The step by step, hand holding, documentation isn't quite here yet. It will be fleshed out "real soon now". However, for now, some brief pointers are included:

  • Find your suitable lump of hardware, could be a VM, if your happy about its resilience. It will need 100+GB of extra disk space (at the time of writing) to restore the data to. More would be better.
  • If possible, you really want to have this machine answer to the same IP addresses that wafer did, otherwise more fixups will be needed.
  • Copy the non-hardware specific bits from wafer's profile (current www.inf server) and reinstall. You may want to go with a basic profile first and install that, and then add the bits from wafer. Especially all the extra network port stuff.
  • To keep things simple, have your extra 100+GB disk space mounted as /disk/data/. If you don't mount it there, then you will need to update some of the #defines in the profile, and update paths mentioned below to your location.

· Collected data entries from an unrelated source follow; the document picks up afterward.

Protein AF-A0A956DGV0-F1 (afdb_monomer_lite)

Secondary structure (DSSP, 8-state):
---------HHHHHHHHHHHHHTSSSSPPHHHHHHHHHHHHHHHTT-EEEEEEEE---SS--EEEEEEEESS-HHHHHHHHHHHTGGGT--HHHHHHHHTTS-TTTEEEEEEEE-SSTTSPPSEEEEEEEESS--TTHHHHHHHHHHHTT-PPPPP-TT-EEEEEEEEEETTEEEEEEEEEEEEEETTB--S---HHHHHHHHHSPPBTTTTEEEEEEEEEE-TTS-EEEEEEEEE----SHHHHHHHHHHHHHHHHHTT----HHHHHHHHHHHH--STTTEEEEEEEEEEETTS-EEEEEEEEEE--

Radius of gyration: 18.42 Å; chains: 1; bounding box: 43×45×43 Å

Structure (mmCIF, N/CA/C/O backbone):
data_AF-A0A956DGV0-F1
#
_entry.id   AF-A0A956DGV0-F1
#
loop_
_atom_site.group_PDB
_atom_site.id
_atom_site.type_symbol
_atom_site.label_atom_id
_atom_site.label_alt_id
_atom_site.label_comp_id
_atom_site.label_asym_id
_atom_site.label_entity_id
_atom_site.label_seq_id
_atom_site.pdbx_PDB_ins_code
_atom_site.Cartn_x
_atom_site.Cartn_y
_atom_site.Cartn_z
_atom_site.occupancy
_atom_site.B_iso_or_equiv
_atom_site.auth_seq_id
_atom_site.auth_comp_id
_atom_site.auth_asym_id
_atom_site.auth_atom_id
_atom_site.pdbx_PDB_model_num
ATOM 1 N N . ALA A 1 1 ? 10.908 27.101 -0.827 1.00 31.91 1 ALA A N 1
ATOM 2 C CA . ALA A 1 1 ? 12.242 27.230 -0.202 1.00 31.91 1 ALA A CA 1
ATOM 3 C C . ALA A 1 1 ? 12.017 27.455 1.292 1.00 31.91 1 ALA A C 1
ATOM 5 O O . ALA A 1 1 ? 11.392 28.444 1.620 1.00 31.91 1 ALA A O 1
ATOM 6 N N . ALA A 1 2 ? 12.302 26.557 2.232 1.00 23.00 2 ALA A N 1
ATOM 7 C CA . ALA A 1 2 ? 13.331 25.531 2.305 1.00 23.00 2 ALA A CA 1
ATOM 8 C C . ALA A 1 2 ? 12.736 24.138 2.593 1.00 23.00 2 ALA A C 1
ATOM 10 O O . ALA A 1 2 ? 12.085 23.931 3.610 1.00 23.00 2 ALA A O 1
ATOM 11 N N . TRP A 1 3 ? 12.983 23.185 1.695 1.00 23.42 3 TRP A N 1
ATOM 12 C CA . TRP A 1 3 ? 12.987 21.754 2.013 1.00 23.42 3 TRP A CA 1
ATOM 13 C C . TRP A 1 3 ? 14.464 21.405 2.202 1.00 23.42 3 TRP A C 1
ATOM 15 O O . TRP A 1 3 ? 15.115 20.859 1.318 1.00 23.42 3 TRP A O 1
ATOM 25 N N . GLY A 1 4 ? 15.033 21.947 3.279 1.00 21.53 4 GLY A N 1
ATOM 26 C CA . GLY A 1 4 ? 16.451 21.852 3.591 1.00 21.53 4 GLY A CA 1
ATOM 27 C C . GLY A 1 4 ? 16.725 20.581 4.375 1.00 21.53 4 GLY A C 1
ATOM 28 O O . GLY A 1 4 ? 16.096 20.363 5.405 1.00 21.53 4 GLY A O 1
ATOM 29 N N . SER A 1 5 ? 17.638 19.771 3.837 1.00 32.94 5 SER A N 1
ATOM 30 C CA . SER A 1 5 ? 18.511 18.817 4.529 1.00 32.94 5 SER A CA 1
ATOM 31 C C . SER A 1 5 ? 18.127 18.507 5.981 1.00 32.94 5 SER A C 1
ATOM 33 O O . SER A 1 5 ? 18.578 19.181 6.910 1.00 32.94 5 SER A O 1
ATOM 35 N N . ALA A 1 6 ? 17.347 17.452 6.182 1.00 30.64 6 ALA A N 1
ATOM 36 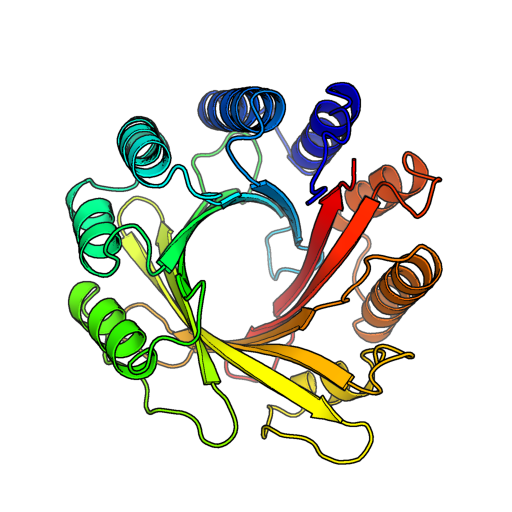C CA . ALA A 1 6 ? 17.291 16.811 7.481 1.00 30.64 6 ALA A CA 1
ATOM 37 C C . ALA A 1 6 ? 18.211 15.592 7.429 1.00 30.64 6 ALA A C 1
ATOM 39 O O . ALA A 1 6 ? 18.012 14.668 6.638 1.00 30.64 6 ALA A O 1
ATOM 40 N N . VAL A 1 7 ? 19.289 15.697 8.198 1.00 34.00 7 VAL A N 1
ATOM 41 C CA . VAL A 1 7 ? 20.391 14.746 8.307 1.00 34.00 7 VAL A CA 1
ATOM 42 C C . VAL A 1 7 ? 19.842 13.342 8.570 1.00 34.00 7 VAL A C 1
ATOM 44 O O . VAL A 1 7 ? 19.137 13.098 9.545 1.00 34.00 7 VAL A O 1
ATOM 47 N N . SER A 1 8 ? 20.164 12.424 7.663 1.00 43.00 8 SER A N 1
ATOM 48 C CA . SER A 1 8 ? 19.943 10.988 7.777 1.00 43.00 8 SER A CA 1
ATOM 49 C C . SER A 1 8 ? 20.842 10.422 8.868 1.00 43.00 8 SER A C 1
ATOM 51 O O . SER A 1 8 ? 22.057 10.438 8.707 1.00 43.00 8 SER A O 1
ATOM 53 N N . ASP A 1 9 ? 20.264 9.907 9.949 1.00 49.53 9 ASP A N 1
ATOM 54 C CA . ASP A 1 9 ? 20.980 9.016 10.857 1.00 49.53 9 ASP A CA 1
ATOM 55 C C . ASP A 1 9 ? 20.995 7.604 10.235 1.00 49.53 9 ASP A C 1
ATOM 57 O O . ASP A 1 9 ? 19.940 6.962 10.169 1.00 49.53 9 ASP A O 1
ATOM 61 N N . PRO A 1 10 ? 22.138 7.095 9.739 1.00 50.78 10 PRO A N 1
ATOM 62 C CA . PRO A 1 10 ? 22.212 5.761 9.143 1.00 50.78 10 PRO A CA 1
ATOM 63 C C . PRO A 1 10 ? 21.858 4.656 10.149 1.00 50.78 10 PRO A C 1
ATOM 65 O O . PRO A 1 10 ? 21.373 3.593 9.754 1.00 50.78 10 PRO A O 1
ATOM 68 N N . SER A 1 11 ? 22.011 4.919 11.456 1.00 54.78 11 SER A N 1
ATOM 69 C CA . SER A 1 11 ? 21.632 3.975 12.511 1.00 54.78 11 SER A CA 1
ATOM 70 C C . SER A 1 11 ? 20.116 3.754 12.578 1.00 54.78 11 SER A C 1
ATOM 72 O O . SER A 1 11 ? 19.667 2.651 12.872 1.00 54.78 11 SER A O 1
ATOM 74 N N . ALA A 1 12 ? 19.316 4.744 12.173 1.00 54.12 12 ALA A N 1
ATOM 75 C CA . ALA A 1 12 ? 17.860 4.658 12.108 1.00 54.12 12 ALA A CA 1
ATOM 76 C C . ALA A 1 12 ? 17.346 3.695 11.043 1.00 54.12 12 ALA A C 1
ATOM 78 O O . ALA A 1 12 ? 16.379 2.954 11.239 1.00 54.12 12 ALA A O 1
ATOM 79 N N . VAL A 1 13 ? 17.989 3.740 9.878 1.00 53.12 13 VAL A N 1
ATOM 80 C CA . VAL A 1 13 ? 17.669 2.845 8.773 1.00 53.12 13 VAL A CA 1
ATOM 81 C C . VAL A 1 13 ? 18.157 1.446 9.131 1.00 53.12 13 VAL A C 1
ATOM 83 O O . VAL A 1 13 ? 17.390 0.499 8.993 1.00 53.12 13 VAL A O 1
ATOM 86 N N . ALA A 1 14 ? 19.359 1.314 9.698 1.00 59.06 14 ALA A N 1
ATOM 87 C CA . ALA A 1 14 ? 19.847 0.043 10.225 1.00 59.06 14 ALA A CA 1
ATOM 88 C C . ALA A 1 14 ? 18.897 -0.561 11.278 1.00 59.06 14 ALA A C 1
ATOM 90 O O . ALA A 1 14 ? 18.598 -1.745 11.194 1.00 59.06 14 ALA A O 1
ATOM 91 N N . ASP A 1 15 ? 18.343 0.240 12.191 1.00 58.94 15 ASP A N 1
ATOM 92 C CA . ASP A 1 15 ? 17.357 -0.185 13.196 1.00 58.94 15 ASP A CA 1
ATOM 93 C C . ASP A 1 15 ? 16.037 -0.668 12.576 1.00 58.94 15 ASP A C 1
ATOM 95 O O . ASP A 1 15 ? 15.509 -1.718 12.952 1.00 58.94 15 ASP A O 1
ATOM 99 N N . LEU A 1 16 ? 15.483 0.082 11.615 1.00 59.25 16 LEU A N 1
ATOM 100 C CA . LEU A 1 16 ? 14.282 -0.334 10.880 1.00 59.25 16 LEU A CA 1
ATOM 101 C C . LEU A 1 16 ? 14.495 -1.666 10.169 1.00 59.25 16 LEU A C 1
ATOM 103 O O . LEU A 1 16 ? 13.597 -2.510 10.122 1.00 59.25 16 LEU A O 1
ATOM 107 N N . LEU A 1 17 ? 15.681 -1.837 9.602 1.00 58.56 17 LEU A N 1
ATOM 108 C CA . LEU A 1 17 ? 16.047 -3.014 8.841 1.00 58.56 17 LEU A CA 1
ATOM 109 C C . LEU A 1 17 ? 16.397 -4.192 9.740 1.00 58.56 17 LEU A C 1
ATOM 111 O O . LEU A 1 17 ? 16.030 -5.313 9.407 1.00 58.56 17 LEU A O 1
ATOM 115 N N . GLU A 1 18 ? 17.003 -3.956 10.902 1.00 60.59 18 GLU A N 1
ATOM 116 C CA . GLU A 1 18 ? 17.179 -4.950 11.957 1.00 60.59 18 GLU A CA 1
ATOM 117 C C . GLU A 1 18 ? 15.814 -5.406 12.475 1.00 60.59 18 GLU A C 1
ATOM 119 O O . GLU A 1 18 ? 15.583 -6.597 12.644 1.00 60.59 18 GLU A O 1
ATOM 124 N N . ALA A 1 19 ? 14.859 -4.498 12.664 1.00 58.88 19 ALA A N 1
ATOM 125 C CA . ALA A 1 19 ? 13.507 -4.860 13.069 1.00 58.88 19 ALA A CA 1
ATOM 126 C C . ALA A 1 19 ? 12.731 -5.605 11.972 1.00 58.88 19 ALA A C 1
ATOM 128 O O . ALA A 1 19 ? 11.984 -6.540 12.279 1.00 58.88 19 ALA A O 1
ATOM 129 N N . ALA A 1 20 ? 12.919 -5.236 10.701 1.00 56.06 20 ALA A N 1
ATOM 130 C CA . ALA A 1 20 ? 12.394 -5.985 9.563 1.00 56.06 20 ALA A CA 1
ATOM 131 C C . ALA A 1 20 ? 13.028 -7.386 9.481 1.00 56.06 20 ALA A C 1
ATOM 133 O O . ALA A 1 20 ? 12.311 -8.369 9.309 1.00 56.06 20 ALA A O 1
ATOM 134 N N . ALA A 1 21 ? 14.338 -7.498 9.717 1.00 55.44 21 ALA A N 1
ATOM 135 C CA . ALA A 1 21 ? 15.065 -8.762 9.808 1.00 55.44 21 ALA A CA 1
ATOM 136 C C . ALA A 1 21 ? 14.634 -9.600 11.019 1.00 55.44 21 ALA A C 1
ATOM 138 O O . ALA A 1 21 ? 14.493 -10.810 10.916 1.00 55.44 21 ALA A O 1
ATOM 139 N N . ALA A 1 22 ? 14.349 -8.968 12.157 1.00 55.50 22 ALA A N 1
ATOM 140 C CA . ALA A 1 22 ? 13.888 -9.622 13.378 1.00 55.50 22 ALA A CA 1
ATOM 141 C C . ALA A 1 22 ? 12.432 -10.106 13.282 1.00 55.50 22 ALA A C 1
ATOM 143 O O . ALA A 1 22 ? 12.004 -10.937 14.089 1.00 55.50 22 ALA A O 1
ATOM 144 N N . CYS A 1 23 ? 11.652 -9.606 12.315 1.00 48.88 23 CYS A N 1
ATOM 145 C CA . CYS A 1 23 ? 10.384 -10.235 11.934 1.00 48.88 23 CYS A CA 1
ATOM 146 C C . CYS A 1 23 ? 10.601 -11.595 11.263 1.00 48.88 23 CYS A C 1
ATOM 148 O O . CYS A 1 23 ? 9.671 -12.398 11.193 1.00 48.88 23 CYS A O 1
ATOM 150 N N . ALA A 1 24 ? 11.810 -11.851 10.782 1.00 46.84 24 ALA A N 1
ATOM 151 C CA . ALA A 1 24 ? 12.098 -12.850 9.792 1.00 46.84 24 ALA A CA 1
ATOM 152 C C . ALA A 1 24 ? 12.863 -14.042 10.420 1.00 46.84 24 ALA A C 1
ATOM 154 O O . ALA A 1 24 ? 13.595 -13.910 11.397 1.00 46.84 24 ALA A O 1
ATOM 155 N N . THR A 1 25 ? 12.572 -15.254 9.953 1.00 40.03 25 THR A N 1
ATOM 156 C CA . THR A 1 25 ? 12.940 -16.550 10.563 1.00 40.03 25 THR A CA 1
ATOM 157 C C . THR A 1 25 ? 14.371 -17.023 10.282 1.00 40.03 25 THR A C 1
ATOM 159 O O . THR A 1 25 ? 14.828 -17.944 10.956 1.00 40.03 25 THR A O 1
ATOM 162 N N . ALA A 1 26 ? 15.074 -16.416 9.325 1.00 41.50 26 ALA A N 1
ATOM 163 C CA . ALA A 1 26 ? 16.394 -16.838 8.853 1.00 41.50 26 ALA A CA 1
ATOM 164 C C . ALA A 1 26 ? 17.290 -15.614 8.543 1.00 41.50 26 ALA A C 1
ATOM 166 O O . ALA A 1 26 ? 16.809 -14.478 8.599 1.00 41.50 26 ALA A O 1
ATOM 167 N N . PRO A 1 27 ? 18.589 -15.796 8.227 1.00 45.59 27 PRO A N 1
ATOM 168 C CA . PRO A 1 27 ? 19.419 -14.695 7.753 1.00 45.59 27 PRO A CA 1
ATOM 169 C C . PRO A 1 27 ? 18.816 -14.068 6.486 1.00 45.59 27 PRO A C 1
ATOM 171 O O . PRO A 1 27 ? 18.250 -14.761 5.638 1.00 45.59 27 PRO A O 1
ATOM 174 N N . LEU A 1 28 ? 18.915 -12.741 6.381 1.00 48.72 28 LEU A N 1
ATOM 175 C CA . LEU A 1 28 ? 18.424 -11.974 5.234 1.00 48.72 28 LEU A CA 1
ATOM 176 C C . LEU A 1 28 ? 19.032 -12.516 3.933 1.00 48.72 28 LEU A C 1
ATOM 178 O O . LEU A 1 28 ? 20.233 -12.783 3.877 1.00 48.72 28 LEU A O 1
ATOM 182 N N . SER A 1 29 ? 18.219 -12.667 2.884 1.00 49.06 29 SER A N 1
ATOM 183 C CA . SER A 1 29 ? 18.734 -13.081 1.578 1.00 49.06 29 SER A CA 1
ATOM 184 C C . SER A 1 29 ? 19.666 -12.003 0.996 1.00 49.06 29 SER A C 1
ATOM 186 O O . SER A 1 29 ? 19.499 -10.820 1.315 1.00 49.06 29 SER A O 1
ATOM 188 N N . PRO A 1 30 ? 20.622 -12.366 0.120 1.00 52.50 30 PRO A N 1
ATOM 189 C CA . PRO A 1 30 ? 21.492 -11.393 -0.547 1.00 52.50 30 PRO A CA 1
ATOM 190 C C . PRO A 1 30 ? 20.712 -10.259 -1.228 1.00 52.50 30 PRO A C 1
ATOM 192 O O . PRO A 1 30 ? 21.038 -9.096 -1.022 1.00 52.50 30 PRO A O 1
ATOM 195 N N . GLY A 1 31 ? 19.600 -10.574 -1.905 1.00 48.59 31 GLY A N 1
ATOM 196 C CA . GLY A 1 31 ? 18.735 -9.570 -2.540 1.00 48.59 31 GLY A CA 1
ATOM 197 C C . GLY A 1 31 ? 18.030 -8.624 -1.558 1.00 48.59 31 GLY A C 1
ATOM 198 O O . GLY A 1 31 ? 17.771 -7.472 -1.895 1.00 48.59 31 GLY A O 1
ATOM 199 N N . TRP A 1 32 ? 17.753 -9.060 -0.320 1.00 50.31 32 TRP A N 1
ATOM 200 C CA . TRP A 1 32 ? 17.268 -8.150 0.723 1.00 50.31 32 TRP A CA 1
ATOM 201 C C . TRP A 1 32 ? 18.371 -7.181 1.150 1.00 50.31 32 TRP A C 1
ATOM 203 O O . TRP A 1 32 ? 18.108 -5.991 1.289 1.00 50.31 32 TRP A O 1
ATOM 213 N N . ARG A 1 33 ? 19.603 -7.672 1.344 1.00 55.91 33 ARG A N 1
ATOM 214 C CA . ARG A 1 33 ? 20.745 -6.825 1.712 1.00 55.91 33 ARG A CA 1
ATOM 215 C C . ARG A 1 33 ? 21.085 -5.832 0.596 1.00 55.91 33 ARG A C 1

  • www.inf uses a "proper" comodo SSL cert. The Infrastructure Unit are the keeper of the .crt and .key files and they need to be copied to /etc/httpd/conf/ssl.crt/, /etc/httpd/conf/ssl.key/ and /etc/httpd/conf/ssl.crt/comodo.chain. Or the offsite DR machine (see below) also has copies in those locations.
  • Now restore wafer's /disk/data to your machine, either from the mirror (currently) on lammasu:/disk/rmirror16/www.inf/ or from the tape backups. But see info on the offsite DR machine later.
  • The restored data will contain Postgres and Zope/Plone databases in a non-consistent state. You need to rebuild those from the regular snap shots are taken (and are included in the restored data). See sections below.
  • Once you've rebuilt Postgres and Zope, then that should be it, all the data should be back, and apache serving the correct content. I'd reboot, just to make sure, then try some URLs, to check.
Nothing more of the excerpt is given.